Additional information

No response

w-e-w commented 1 year ago

I don't see a point according to their github, the performance only improvs with multi GPU and even performance wrose with single GPU

for one webui currenty suppors single GPU (I don't belive any one is makeing multi GPU to work) also most normal people don't have multi of the same GPU, so if even if your can split the work load, mostlikey performace will be drag down by the weaker GPU

so this only really this is only good of server multi GPU and even thatn do have multi of the same GPU in ypur PC it see to me it maks more sense to launch multi instance of webui and then chain them together through api or https://github.com/papuSpartan/stable-diffusion-webui-distributed.git

gjin10969 commented 1 year ago

so it can't implement this paradigms in automatic 1111?

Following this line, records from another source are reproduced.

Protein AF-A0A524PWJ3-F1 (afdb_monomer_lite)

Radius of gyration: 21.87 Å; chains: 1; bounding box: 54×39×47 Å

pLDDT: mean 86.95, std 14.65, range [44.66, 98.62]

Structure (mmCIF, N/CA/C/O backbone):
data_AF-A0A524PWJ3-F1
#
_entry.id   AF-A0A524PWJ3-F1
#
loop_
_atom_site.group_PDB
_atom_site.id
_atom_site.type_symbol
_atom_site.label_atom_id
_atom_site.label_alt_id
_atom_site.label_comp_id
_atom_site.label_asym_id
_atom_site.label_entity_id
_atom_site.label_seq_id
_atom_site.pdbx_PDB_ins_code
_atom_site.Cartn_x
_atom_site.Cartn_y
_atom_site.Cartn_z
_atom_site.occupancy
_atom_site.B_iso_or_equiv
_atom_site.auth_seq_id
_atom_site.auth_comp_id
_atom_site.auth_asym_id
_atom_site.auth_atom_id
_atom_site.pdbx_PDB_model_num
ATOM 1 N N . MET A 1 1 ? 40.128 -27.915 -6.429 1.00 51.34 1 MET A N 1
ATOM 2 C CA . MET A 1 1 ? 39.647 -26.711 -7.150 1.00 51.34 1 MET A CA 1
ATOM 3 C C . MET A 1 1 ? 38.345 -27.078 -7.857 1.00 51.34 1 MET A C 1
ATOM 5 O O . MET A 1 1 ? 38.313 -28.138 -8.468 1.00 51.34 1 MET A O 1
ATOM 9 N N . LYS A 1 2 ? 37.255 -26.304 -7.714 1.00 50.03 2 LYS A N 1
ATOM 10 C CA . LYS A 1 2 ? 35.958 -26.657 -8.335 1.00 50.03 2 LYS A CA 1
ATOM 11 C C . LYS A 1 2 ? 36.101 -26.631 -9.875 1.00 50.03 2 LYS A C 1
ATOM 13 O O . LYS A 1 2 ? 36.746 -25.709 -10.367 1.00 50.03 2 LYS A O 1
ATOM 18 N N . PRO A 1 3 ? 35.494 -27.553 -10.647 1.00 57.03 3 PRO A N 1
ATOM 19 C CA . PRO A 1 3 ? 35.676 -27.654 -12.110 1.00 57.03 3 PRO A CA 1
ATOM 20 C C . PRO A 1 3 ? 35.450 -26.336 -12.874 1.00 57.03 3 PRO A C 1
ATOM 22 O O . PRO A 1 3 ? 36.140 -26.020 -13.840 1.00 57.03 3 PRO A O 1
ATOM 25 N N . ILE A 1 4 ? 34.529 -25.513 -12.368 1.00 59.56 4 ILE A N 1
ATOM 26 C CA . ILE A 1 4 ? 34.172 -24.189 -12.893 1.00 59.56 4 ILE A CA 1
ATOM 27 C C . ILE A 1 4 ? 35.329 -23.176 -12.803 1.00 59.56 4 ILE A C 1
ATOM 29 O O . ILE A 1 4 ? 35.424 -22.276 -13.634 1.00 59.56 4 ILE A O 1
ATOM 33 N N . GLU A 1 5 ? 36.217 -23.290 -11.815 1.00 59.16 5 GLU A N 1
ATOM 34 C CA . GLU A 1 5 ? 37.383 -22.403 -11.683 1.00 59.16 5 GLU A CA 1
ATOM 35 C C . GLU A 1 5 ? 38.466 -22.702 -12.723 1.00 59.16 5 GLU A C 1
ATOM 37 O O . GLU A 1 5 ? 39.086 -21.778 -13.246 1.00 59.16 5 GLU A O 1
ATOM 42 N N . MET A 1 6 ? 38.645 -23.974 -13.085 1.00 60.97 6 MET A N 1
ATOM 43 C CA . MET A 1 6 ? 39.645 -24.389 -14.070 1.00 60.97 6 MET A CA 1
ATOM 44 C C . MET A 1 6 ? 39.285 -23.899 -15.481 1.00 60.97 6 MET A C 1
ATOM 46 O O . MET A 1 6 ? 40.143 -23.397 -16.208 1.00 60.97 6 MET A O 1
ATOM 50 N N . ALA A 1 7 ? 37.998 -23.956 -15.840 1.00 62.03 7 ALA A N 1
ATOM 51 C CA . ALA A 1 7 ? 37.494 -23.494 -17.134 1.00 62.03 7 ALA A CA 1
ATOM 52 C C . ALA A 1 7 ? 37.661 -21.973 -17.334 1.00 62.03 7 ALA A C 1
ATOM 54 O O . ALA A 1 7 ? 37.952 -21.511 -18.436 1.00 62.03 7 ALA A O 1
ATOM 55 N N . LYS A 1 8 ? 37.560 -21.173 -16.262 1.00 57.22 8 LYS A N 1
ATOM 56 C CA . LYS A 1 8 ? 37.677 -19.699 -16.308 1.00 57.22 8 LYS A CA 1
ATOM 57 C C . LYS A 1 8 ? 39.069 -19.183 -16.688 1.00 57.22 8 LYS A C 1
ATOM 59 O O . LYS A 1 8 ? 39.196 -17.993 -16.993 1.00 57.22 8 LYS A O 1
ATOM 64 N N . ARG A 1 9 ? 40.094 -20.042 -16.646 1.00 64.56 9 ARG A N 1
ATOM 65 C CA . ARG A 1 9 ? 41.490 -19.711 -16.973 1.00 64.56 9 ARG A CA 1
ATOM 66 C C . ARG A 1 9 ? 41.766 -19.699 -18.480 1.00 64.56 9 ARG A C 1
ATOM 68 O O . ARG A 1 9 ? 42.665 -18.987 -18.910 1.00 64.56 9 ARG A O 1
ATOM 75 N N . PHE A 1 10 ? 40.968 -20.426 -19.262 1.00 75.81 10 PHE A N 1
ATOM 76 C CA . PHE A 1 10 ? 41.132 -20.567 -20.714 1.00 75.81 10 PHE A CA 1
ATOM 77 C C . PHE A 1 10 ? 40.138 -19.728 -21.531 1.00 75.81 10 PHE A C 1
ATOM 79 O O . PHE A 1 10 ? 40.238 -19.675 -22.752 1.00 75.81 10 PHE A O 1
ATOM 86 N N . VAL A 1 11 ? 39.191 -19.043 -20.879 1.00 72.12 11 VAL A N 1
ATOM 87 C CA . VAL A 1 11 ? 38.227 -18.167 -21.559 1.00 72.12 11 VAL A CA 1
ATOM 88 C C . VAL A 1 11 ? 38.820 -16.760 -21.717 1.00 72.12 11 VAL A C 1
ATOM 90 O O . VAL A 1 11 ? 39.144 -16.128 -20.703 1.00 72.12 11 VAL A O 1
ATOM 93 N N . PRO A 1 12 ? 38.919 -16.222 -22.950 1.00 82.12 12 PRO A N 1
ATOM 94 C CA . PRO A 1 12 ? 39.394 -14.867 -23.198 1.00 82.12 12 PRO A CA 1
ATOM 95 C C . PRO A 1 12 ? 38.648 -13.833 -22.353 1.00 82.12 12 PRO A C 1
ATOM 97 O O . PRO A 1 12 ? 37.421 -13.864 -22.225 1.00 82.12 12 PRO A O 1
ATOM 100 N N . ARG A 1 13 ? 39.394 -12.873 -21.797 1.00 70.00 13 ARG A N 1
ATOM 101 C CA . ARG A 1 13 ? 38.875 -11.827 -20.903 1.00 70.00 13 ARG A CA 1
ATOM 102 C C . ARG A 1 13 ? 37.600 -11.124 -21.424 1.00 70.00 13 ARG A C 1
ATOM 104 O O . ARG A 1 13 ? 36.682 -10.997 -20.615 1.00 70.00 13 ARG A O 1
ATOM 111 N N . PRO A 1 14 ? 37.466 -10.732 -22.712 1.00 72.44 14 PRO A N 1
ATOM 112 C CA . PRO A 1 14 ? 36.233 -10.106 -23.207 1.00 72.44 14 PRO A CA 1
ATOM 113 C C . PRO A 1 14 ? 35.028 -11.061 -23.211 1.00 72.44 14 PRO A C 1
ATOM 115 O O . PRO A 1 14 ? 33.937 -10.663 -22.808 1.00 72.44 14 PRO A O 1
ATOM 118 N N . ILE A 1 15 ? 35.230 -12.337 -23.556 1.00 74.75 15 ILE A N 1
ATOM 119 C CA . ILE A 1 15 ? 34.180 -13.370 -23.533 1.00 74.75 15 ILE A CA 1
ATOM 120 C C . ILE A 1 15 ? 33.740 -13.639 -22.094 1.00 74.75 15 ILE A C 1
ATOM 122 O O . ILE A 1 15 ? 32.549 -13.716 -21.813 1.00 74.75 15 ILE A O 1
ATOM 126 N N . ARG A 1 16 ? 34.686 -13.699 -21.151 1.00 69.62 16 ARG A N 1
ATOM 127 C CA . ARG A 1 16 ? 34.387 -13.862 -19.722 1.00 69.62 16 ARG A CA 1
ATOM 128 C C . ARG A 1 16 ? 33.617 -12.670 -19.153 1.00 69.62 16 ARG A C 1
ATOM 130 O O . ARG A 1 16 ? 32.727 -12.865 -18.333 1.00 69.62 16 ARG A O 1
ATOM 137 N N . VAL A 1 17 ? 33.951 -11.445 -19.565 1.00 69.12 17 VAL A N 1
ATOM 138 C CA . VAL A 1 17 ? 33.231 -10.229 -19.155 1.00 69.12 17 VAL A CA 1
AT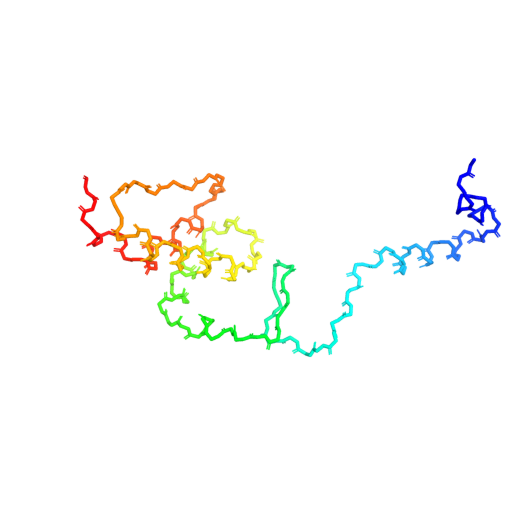OM 139 C C . VAL A 1 17 ? 31.815 -10.229 -19.721 1.00 69.12 17 VAL A C 1
ATOM 141 O O . VAL A 1 17 ? 30.887 -9.979 -18.963 1.00 69.12 17 VAL A O 1
ATOM 144 N N . LEU A 1 18 ? 31.627 -10.567 -20.999 1.00 72.12 18 LEU A N 1
ATOM 145 C CA . LEU A 1 18 ? 30.303 -10.642 -21.622 1.00 72.12 18 LEU A CA 1
ATOM 146 C C . LEU A 1 18 ? 29.449 -11.768 -21.025 1.00 72.12 18 LEU A C 1
ATOM 148 O O . LEU A 1 18 ? 28.308 -11.526 -20.645 1.00 72.12 18 LEU A O 1
ATOM 152 N N . ALA A 1 19 ? 30.017 -12.965 -20.865 1.00 69.38 19 ALA A N 1
ATOM 153 C CA . ALA A 1 19 ? 29.355 -14.094 -20.226 1.00 69.38 19 ALA A CA 1
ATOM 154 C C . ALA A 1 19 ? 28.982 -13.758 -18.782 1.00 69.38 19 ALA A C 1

w-e-w commented 1 year ago

never said it cannot be implemented even though I think it would take lots of work my point is "why", this isn't designed for most people's use case, so I don't see anyone would take their time to implement this the use case for this is for when you need the image as quickly as possible "latency" not "throughput" it sacrifice computer for Speed

quote from the paper

5 Conclusion Limitations Since our parallelization procedure requires iterating until convergence, the total number of model evaluations increases relative to sequential samplers. Therefore, our method is not suitable for users with limited compute who wish to maximize sample throughput. Nevertheless, sample latency is often the more important metric. Trading compute for speed with ParaDiGMS makes sense for many practical applications such as generating images interactively, executing robotic policies in real-time, or serving users who are insensitive to the cost of compute.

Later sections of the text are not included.